◆ **ABOUT THIS TASK**:
Only the lines from the start of the material through the line containing "pLDDT: mean 79.04, std" are to be extracted, exactly as they appear.

◆ **SOURCE MATERIAL**:
§ §
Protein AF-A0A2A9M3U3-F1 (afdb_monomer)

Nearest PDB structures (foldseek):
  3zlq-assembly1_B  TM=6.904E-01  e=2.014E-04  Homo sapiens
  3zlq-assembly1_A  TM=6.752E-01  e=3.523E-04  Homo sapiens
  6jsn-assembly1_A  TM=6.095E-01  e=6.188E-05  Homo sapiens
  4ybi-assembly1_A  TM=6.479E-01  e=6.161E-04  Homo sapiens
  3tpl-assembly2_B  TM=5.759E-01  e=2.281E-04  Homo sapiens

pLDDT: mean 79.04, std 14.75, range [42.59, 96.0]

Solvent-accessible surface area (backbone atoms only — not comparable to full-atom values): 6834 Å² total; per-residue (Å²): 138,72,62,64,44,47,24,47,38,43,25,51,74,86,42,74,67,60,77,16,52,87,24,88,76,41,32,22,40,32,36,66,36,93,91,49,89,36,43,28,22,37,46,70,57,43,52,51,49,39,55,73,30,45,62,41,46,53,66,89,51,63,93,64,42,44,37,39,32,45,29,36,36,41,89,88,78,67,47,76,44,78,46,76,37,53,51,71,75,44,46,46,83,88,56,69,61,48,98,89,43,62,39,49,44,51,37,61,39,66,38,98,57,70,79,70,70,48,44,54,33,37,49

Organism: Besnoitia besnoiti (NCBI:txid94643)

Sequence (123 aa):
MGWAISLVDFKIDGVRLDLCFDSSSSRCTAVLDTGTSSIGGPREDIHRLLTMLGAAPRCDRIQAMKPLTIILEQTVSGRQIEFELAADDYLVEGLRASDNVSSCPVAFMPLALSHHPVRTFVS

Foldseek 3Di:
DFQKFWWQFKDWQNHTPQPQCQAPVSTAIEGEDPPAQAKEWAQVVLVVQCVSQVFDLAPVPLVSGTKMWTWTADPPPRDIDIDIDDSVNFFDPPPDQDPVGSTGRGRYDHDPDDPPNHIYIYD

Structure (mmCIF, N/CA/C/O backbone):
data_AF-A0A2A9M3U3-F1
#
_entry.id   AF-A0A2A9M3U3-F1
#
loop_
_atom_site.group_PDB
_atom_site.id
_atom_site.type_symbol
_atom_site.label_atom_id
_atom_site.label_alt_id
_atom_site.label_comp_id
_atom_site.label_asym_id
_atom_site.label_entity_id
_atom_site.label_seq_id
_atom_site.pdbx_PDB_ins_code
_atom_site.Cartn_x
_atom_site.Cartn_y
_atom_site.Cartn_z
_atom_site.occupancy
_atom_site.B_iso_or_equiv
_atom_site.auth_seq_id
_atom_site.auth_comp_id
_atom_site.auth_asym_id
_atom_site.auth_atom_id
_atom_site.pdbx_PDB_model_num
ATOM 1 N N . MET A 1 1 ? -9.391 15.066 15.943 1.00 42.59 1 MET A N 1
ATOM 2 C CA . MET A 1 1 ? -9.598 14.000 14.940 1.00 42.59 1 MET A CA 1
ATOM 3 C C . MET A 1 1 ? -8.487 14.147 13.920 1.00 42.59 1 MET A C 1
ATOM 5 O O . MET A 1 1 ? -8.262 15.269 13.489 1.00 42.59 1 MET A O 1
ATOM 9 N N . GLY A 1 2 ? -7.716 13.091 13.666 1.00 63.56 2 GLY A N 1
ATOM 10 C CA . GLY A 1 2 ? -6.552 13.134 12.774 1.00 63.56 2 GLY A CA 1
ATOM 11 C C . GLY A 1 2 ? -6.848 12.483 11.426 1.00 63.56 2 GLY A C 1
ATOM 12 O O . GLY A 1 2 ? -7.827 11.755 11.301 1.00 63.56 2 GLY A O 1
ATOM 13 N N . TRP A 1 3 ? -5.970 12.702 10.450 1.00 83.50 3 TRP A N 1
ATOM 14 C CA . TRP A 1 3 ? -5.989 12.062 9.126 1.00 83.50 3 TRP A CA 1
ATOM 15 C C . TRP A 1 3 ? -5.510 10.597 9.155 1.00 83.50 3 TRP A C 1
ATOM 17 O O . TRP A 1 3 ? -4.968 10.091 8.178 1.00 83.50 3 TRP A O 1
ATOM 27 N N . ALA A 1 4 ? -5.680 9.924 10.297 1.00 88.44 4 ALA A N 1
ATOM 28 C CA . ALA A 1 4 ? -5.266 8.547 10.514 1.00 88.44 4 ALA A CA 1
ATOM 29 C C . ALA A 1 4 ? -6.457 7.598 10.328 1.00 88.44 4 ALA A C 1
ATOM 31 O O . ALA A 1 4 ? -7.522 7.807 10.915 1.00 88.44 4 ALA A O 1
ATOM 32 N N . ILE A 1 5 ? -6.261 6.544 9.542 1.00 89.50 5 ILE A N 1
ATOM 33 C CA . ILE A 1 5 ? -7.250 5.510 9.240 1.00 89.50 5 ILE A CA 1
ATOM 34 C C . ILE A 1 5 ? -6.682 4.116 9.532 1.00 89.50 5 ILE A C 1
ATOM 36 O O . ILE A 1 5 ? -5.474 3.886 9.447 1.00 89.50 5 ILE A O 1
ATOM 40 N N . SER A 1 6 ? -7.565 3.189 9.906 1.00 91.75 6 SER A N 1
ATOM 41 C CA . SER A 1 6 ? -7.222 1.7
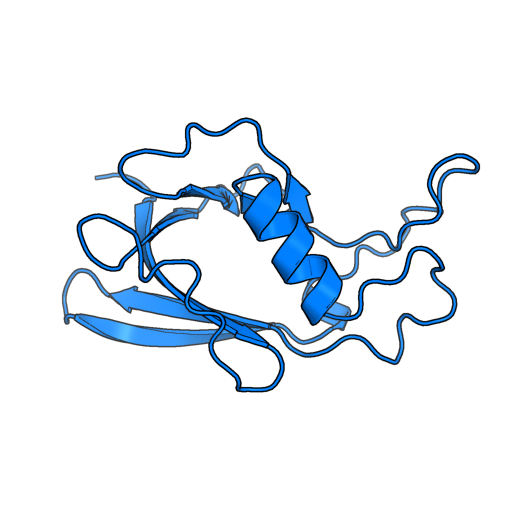85 10.145 1.00 91.75 6 SER A CA 1
ATOM 42 
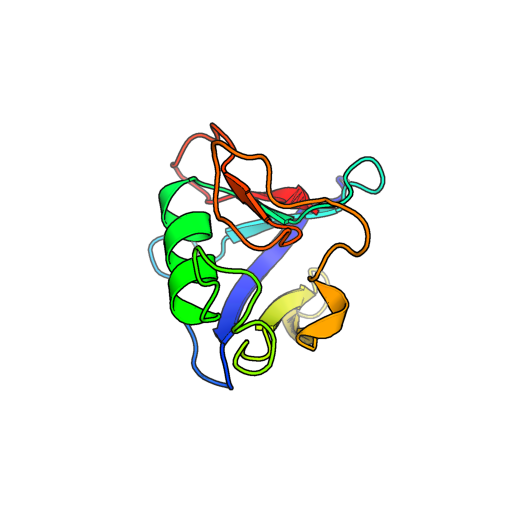C C . SER A 1 6 ? -6.874 1.114 8.814 1.00 91.75 6 SER A C 1
ATOM 44 O O . SER A 1 6 ? -7.712 1.018 7.914 1.00 91.75 6 SER A O 1
ATOM 46 N N . LEU A 1 7 ? -5.621 0.680 8.685 1.00 92.94 7 LEU A N 1
ATOM 47 C CA . LEU A 1 7 ? -5.118 -0.087 7.552 1.00 92.94 7 LEU A CA 1
ATOM 48 C C . LEU A 1 7 ? -5.153 -1.568 7.928 1.00 92.94 7 LEU A C 1
ATOM 50 O O . LEU A 1 7 ? -4.508 -2.000 8.884 1.00 92.94 7 LEU A O 1
ATOM 54 N N . VAL A 1 8 ? -5.937 -2.342 7.185 1.00 93.75 8 VAL A N 1
ATOM 55 C CA . VAL A 1 8 ? -6.133 -3.772 7.423 1.00 93.75 8 VAL A CA 1
ATOM 56 C C . VAL A 1 8 ? -4.930 -4.554 6.938 1.00 93.75 8 VAL A C 1
ATOM 58 O O . VAL A 1 8 ? -4.354 -5.299 7.720 1.00 93.75 8 VAL A O 1
ATOM 61 N N . ASP A 1 9 ? -4.589 -4.410 5.658 1.00 93.44 9 ASP A N 1
ATOM 62 C CA . ASP A 1 9 ? -3.454 -5.074 5.021 1.00 93.44 9 ASP A CA 1
ATOM 63 C C . ASP A 1 9 ? -3.252 -4.540 3.590 1.00 93.44 9 ASP A C 1
ATOM 65 O O . ASP A 1 9 ? -4.022 -3.704 3.106 1.00 93.44 9 ASP A O 1
ATOM 69 N N . PHE A 1 10 ? -2.257 -5.086 2.896 1.00 93.88 10 PHE A N 1
ATOM 70 C CA . PHE A 1 10 ? -2.061 -4.938 1.458 1.00 93.88 10 PHE A CA 1
ATOM 71 C C . PHE A 1 10 ? -2.275 -6.270 0.731 1.00 93.88 10 PHE A C 1
ATOM 73 O O . PHE A 1 10 ? -2.008 -7.341 1.281 1.00 93.88 10 PHE A O 1
ATOM 80 N N . LYS A 1 11 ? -2.693 -6.205 -0.535 1.00 95.38 11 LYS A N 1
ATOM 81 C CA . LYS A 1 11 ? -2.624 -7.329 -1.475 1.00 95.38 11 LYS A CA 1
ATOM 82 C C . LYS A 1 11 ? -1.727 -6.984 -2.645 1.00 95.38 11 LYS A C 1
ATOM 84 O O . LYS A 1 11 ? -1.716 -5.844 -3.093 1.00 95.38 11 LYS A O 1
ATOM 89 N N . ILE A 1 12 ? -1.044 -7.982 -3.179 1.00 93.00 12 ILE A N 1
ATOM 90 C CA . ILE A 1 12 ? -0.374 -7.879 -4.472 1.00 93.00 12 ILE A CA 1
ATOM 91 C C . ILE A 1 12 ? -0.919 -8.994 -5.343 1.00 93.00 12 ILE A C 1
ATOM 93 O O . ILE A 1 12 ? -0.855 -10.157 -4.944 1.00 93.00 12 ILE A O 1
ATOM 97 N N . ASP A 1 13 ? -1.469 -8.636 -6.506 1.00 91.12 13 ASP A N 1
ATOM 98 C CA . ASP A 1 13 ? -2.069 -9.607 -7.436 1.00 91.12 13 ASP A CA 1
ATOM 99 C C . ASP A 1 13 ? -3.141 -10.478 -6.745 1.00 91.12 13 ASP A C 1
ATOM 101 O O . ASP A 1 13 ? -3.168 -11.704 -6.837 1.00 91.12 13 ASP A O 1
ATOM 105 N N . GLY A 1 14 ? -3.974 -9.830 -5.921 1.00 92.44 14 GLY A N 1
ATOM 106 C CA . GLY A 1 14 ? -5.036 -10.469 -5.136 1.00 92.44 14 GLY A CA 1
ATOM 107 C C . GLY A 1 14 ? -4.583 -11.241 -3.887 1.00 92.44 14 GLY A C 1
ATOM 108 O O . GLY A 1 14 ? -5.432 -11.630 -3.083 1.00 92.44 14 GLY A O 1
ATOM 109 N N . VAL A 1 15 ? -3.278 -11.428 -3.662 1.00 93.00 15 VAL A N 1
ATOM 110 C CA . VAL A 1 15 ? -2.737 -12.187 -2.520 1.00 93.00 15 VAL A CA 1
ATOM 111 C C . VAL A 1 15 ? -2.395 -11.256 -1.357 1.00 93.00 15 VAL A C 1
ATOM 113 O O . VAL A 1 15 ? -1.614 -10.321 -1.528 1.00 93.00 15 VAL A O 1
ATOM 116 N N . ARG A 1 16 ? -2.954 -11.519 -0.165 1.00 93.06 16 ARG A N 1
ATOM 117 C CA . ARG A 1 16 ? -2.643 -10.777 1.072 1.00 93.06 16 ARG A CA 1
ATOM 118 C C . ARG A 1 16 ? -1.191 -10.969 1.508 1.00 93.06 16 ARG A C 1
ATOM 120 O O . ARG A 1 16 ? -0.633 -12.053 1.355 1.00 93.06 16 ARG A O 1
ATOM 127 N N . LEU A 1 17 ? -0.589 -9.907 2.038 1.00 90.56 17 LEU A N 1
ATOM 128 C CA . LEU A 1 17 ? 0.807 -9.912 2.484 1.00 90.56 17 LEU A CA 1
ATOM 129 C C . LEU A 1 17 ? 0.968 -10.140 3.990 1.00 90.56 17 LEU A C 1
ATOM 131 O O . LEU A 1 17 ? 2.080 -10.453 4.432 1.00 90.56 17 LEU A O 1
ATOM 135 N N . ASP A 1 18 ? -0.115 -9.962 4.747 1.00 90.31 18 ASP A N 1
ATOM 136 C CA . ASP A 1 18 ? -0.187 -10.071 6.201 1.00 90.31 18 ASP A CA 1
ATOM 137 C C . ASP A 1 18 ? 0.826 -9.154 6.916 1.00 90.31 18 ASP A C 1
ATOM 139 O O . ASP A 1 18 ? 1.379 -9.494 7.960 1.00 90.31 18 ASP A O 1
ATOM 143 N N . LEU A 1 19 ? 1.079 -7.953 6.373 1.00 87.38 19 LEU A N 1
ATOM 144 C CA . LEU A 1 19 ? 2.055 -7.006 6.945 1.00 87.38 19 LEU A CA 1
ATOM 145 C C . LEU A 1 19 ? 1.589 -6.441 8.289 1.00 87.38 19 LEU A C 1
ATOM 147 O O . LEU A 1 19 ? 2.398 -6.139 9.167 1.00 87.38 19 LEU A O 1
ATOM 151 N N . CYS A 1 20 ? 0.278 -6.302 8.453 1.00 87.88 20 CYS A N 1
ATOM 152 C CA . CYS A 1 20 ? -0.333 -5.744 9.651 1.00 87.88 20 CYS A CA 1
ATOM 153 C C . CYS A 1 20 ? -0.753 -6.806 10.671 1.00 87.88 20 CYS A C 1
ATOM 155 O O . CYS A 1 20 ? -1.209 -6.432 11.747 1.00 87.88 20 CYS A O 1
ATOM 157 N N . PHE A 1 21 ? -0.606 -8.102 10.361 1.00 80.31 21 PHE A N 1
ATOM 158 C CA . PHE A 1 21 ? -1.093 -9.198 11.205 1.00 80.31 21 PHE A CA 1
ATOM 159 C C . PHE A 1 21 ? -0.423 -9.220 12.586 1.00 80.31 21 PHE A C 1
ATOM 161 O O . PHE A 1 21 ? -1.118 -9.323 13.596 1.00 80.31 21 PHE A O 1
ATOM 168 N N . ASP A 1 22 ? 0.898 -9.015 12.619 1.00 69.38 22 ASP A N 1
ATOM 169 C CA . ASP A 1 22 ? 1.723 -9.026 13.837 1.00 69.38 22 ASP A CA 1
ATOM 170 C C . ASP A 1 22 ? 1.618 -7.739 14.680 1.00 69.38 22 ASP A C 1
ATOM 172 O O . ASP A 1 22 ? 2.367 -7.553 15.642 1.00 69.38 22 ASP A O 1
ATOM 176 N N . SER A 1 23 ? 0.738 -6.799 14.323 1.00 64.69 23 SER A N 1
ATOM 177 C CA . SER A 1 23 ? 0.501 -5.627 15.167 1.00 64.69 23 SER A CA 1
ATOM 178 C C . SER A 1 23 ? -0.411 -5.979 16.347 1.00 64.69 23 SER A C 1
ATOM 180 O O . SER A 1 23 ? -1.197 -6.923 16.292 1.00 64.69 23 SER A O 1
ATOM 182 N N . SER A 1 24 ? -0.353 -5.182 17.419 1.00 61.16 24 SER A N 1
ATOM 183 C CA . SER A 1 24 ? -1.161 -5.390 18.638 1.00 61.16 24 SER A CA 1
ATOM 184 C C . SER A 1 24 ? -2.683 -5.499 18.414 1.00 61.16 24 SER A C 1
ATOM 186 O O . SER A 1 24 ? -3.391 -5.997 19.286 1.00 61.16 24 SER A O 1
ATOM 188 N N . SER A 1 25 ? -3.183 -5.057 17.258 1.00 71.12 25 SER A N 1
ATOM 189 C CA . SER A 1 25 ? -4.594 -5.098 16.856 1.00 71.12 25 SER A CA 1
ATOM 190 C C . SER A 1 25 ? -4.831 -5.811 15.519 1.00 71.12 25 SER A C 1
ATOM 192 O O . SER A 1 25 ? -5.933 -5.736 14.974 1.00 71.12 25 SER A O 1
ATOM 194 N N . SER A 1 26 ? -3.806 -6.455 14.950 1.00 83.06 26 SER A N 1
ATOM 195 C CA . SER A 1 26 ? -3.803 -6.940 13.562 1.00 83.06 26 SER A CA 1
ATOM 196 C C . SER A 1 26 ? -4.241 -5.863 12.546 1.00 83.06 26 SER A C 1
ATOM 198 O O . SER A 1 26 ? -4.921 -6.145 11.553 1.00 83.06 26 SER A O 1
ATOM 200 N N . ARG A 1 27 ? -3.905 -4.601 12.842 1.00 87.94 27 ARG A N 1
ATOM 201 C CA . ARG A 1 27 ? -4.116 -3.395 12.026 1.00 87.94 27 ARG A CA 1
ATOM 202 C C . ARG A 1 27 ? -2.882 -2.502 12.056 1.00 87.94 27 ARG A C 1
ATOM 204 O O . ARG A 1 27 ? -2.251 -2.320 13.098 1.00 87.94 27 ARG A O 1
ATOM 211 N N . CYS A 1 28 ? -2.558 -1.911 10.920 1.00 91.31 28 CYS A N 1
ATOM 212 C CA . CYS A 1 28 ? -1.624 -0.800 10.833 1.00 91.31 28 CYS A CA 1
ATOM 213 C C . CYS A 1 28 ? -2.381 0.532 10.932 1.00 91.31 28 CYS A C 1
ATOM 215 O O . CYS A 1 28 ? -3.603 0.594 10.783 1.00 91.31 28 CYS A O 1
ATOM 217 N N . THR A 1 29 ? -1.638 1.616 11.115 1.00 90.38 29 THR A N 1
ATOM 218 C CA . THR A 1 29 ? -2.137 2.974 10.897 1.00 90.38 29 THR A CA 1
ATOM 219 C C . THR A 1 29 ? -1.736 3.419 9.498 1.00 90.38 29 THR A C 1
ATOM 221 O O . THR A 1 29 ? -0.568 3.318 9.134 1.00 90.38 29 THR A O 1
ATOM 224 N N . ALA A 1 30 ? -2.671 3.949 8.720 1.00 91.06 30 ALA A N 1
ATOM 225 C CA . ALA A 1 30 ? -2.353 4.753 7.547 1.00 91.06 30 ALA A CA 1
ATOM 226 C C . ALA A 1 30 ? -2.653 6.224 7.846 1.00 91.06 30 ALA A C 1
ATOM 228 O O . ALA A 1 30 ? -3.665 6.533 8.472 1.00 91.06 30 ALA A O 1
ATOM 229 N N . VAL A 1 31 ? -1.777 7.125 7.418 1.00 90.81 31 VAL A N 1
ATOM 230 C CA . VAL A 1 31 ? -1.944 8.576 7.510 1.00 90.81 31 VAL A CA 1
ATOM 231 C C . VAL A 1 31 ? -2.064 9.125 6.100 1.00 90.81 31 VAL A C 1
ATOM 233 O O . VAL A 1 31 ? -1.200 8.862 5.268 1.00 90.81 31 VAL A O 1
ATOM 236 N N . LEU A 1 32 ? -3.130 9.881 5.847 1.00 88.50 32 LEU A N 1
ATOM 237 C CA . LEU A 1 32 ? -3.297 10.609 4.596 1.00 88.50 32 LEU A CA 1
ATOM 238 C C . LEU A 1 32 ? -2.612 11.977 4.717 1.00 88.50 32 LEU A C 1
ATOM 240 O O . LEU A 1 32 ? -3.035 12.821 5.508 1.00 88.50 32 LEU A O 1
ATOM 244 N N . ASP A 1 33 ? -1.554 12.171 3.947 1.00 85.38 33 ASP A N 1
ATOM 245 C CA . ASP A 1 33 ? -0.698 13.346 3.886 1.00 85.38 33 ASP A CA 1
ATOM 246 C C . ASP A 1 33 ? -0.631 13.867 2.444 1.00 85.38 33 ASP A C 1
ATOM 248 O O . ASP A 1 33 ? 0.212 13.491 1.637 1.00 85.38 33 ASP A O 1
ATOM 252 N N . THR A 1 34 ? -1.492 14.832 2.122 1.00 83.25 34 THR A N 1
ATOM 253 C CA . THR A 1 34 ? -1.497 15.475 0.797 1.00 83.25 34 THR A CA 1
ATOM 254 C C . THR A 1 34 ? -0.212 16.261 0.486 1.00 83.25 34 THR A C 1
ATOM 256 O O . THR A 1 34 ? -0.095 16.821 -0.602 1.00 83.25 34 THR A O 1
ATOM 259 N N . GLY A 1 35 ? 0.714 16.390 1.444 1.00 82.88 35 GLY A N 1
ATOM 260 C CA . GLY A 1 35 ? 2.035 16.983 1.256 1.00 82.88 35 GLY A CA 1
ATOM 261 C C . GLY A 1 35 ? 3.086 16.007 0.718 1.00 82.88 35 GLY A C 1
ATOM 262 O O . GLY A 1 35 ? 4.170 16.459 0.341 1.00 82.88 35 GLY A O 1
ATOM 263 N N . THR A 1 36 ? 2.791 14.703 0.654 1.00 80.69 36 THR A N 1
ATOM 264 C CA . THR A 1 36 ? 3.687 13.680 0.102 1.00 80.69 36 THR A CA 1
ATOM 265 C C . THR A 1 36 ? 3.228 13.186 -1.266 1.00 80.69 36 THR A C 1
ATOM 267 O O . THR A 1 36 ? 2.046 13.155 -1.582 1.00 80.69 36 THR A O 1
ATOM 270 N N . SER A 1 37 ? 4.186 12.805 -2.113 1.00 81.06 37 SER A N 1
ATOM 271 C CA . SER A 1 37 ? 3.924 12.226 -3.440 1.00 81.06 37 SER A CA 1
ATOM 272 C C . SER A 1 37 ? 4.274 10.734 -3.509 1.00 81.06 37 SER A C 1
§ §
◆ **TASK RESPONSE**:
Protein AF-A0A2A9M3U3-F1 (afdb_monomer)

Nearest PDB structures (foldseek):
  3zlq-assembly1_B  TM=6.904E-01  e=2.014E-04  Homo sapiens
  3zlq-assembly1_A  TM=6.752E-01  e=3.523E-04  Homo sapiens
  6jsn-assembly1_A  TM=6.095E-01  e=6.188E-05  Homo sapiens
  4ybi-assembly1_A  TM=6.479E-01  e=6.161E-04  Homo sapiens
  3tpl-assembly2_B  TM=5.759E-01  e=2.281E-04  Homo sapiens

pLDDT: mean 79.04, std 14.75, range [42.59, 96.0]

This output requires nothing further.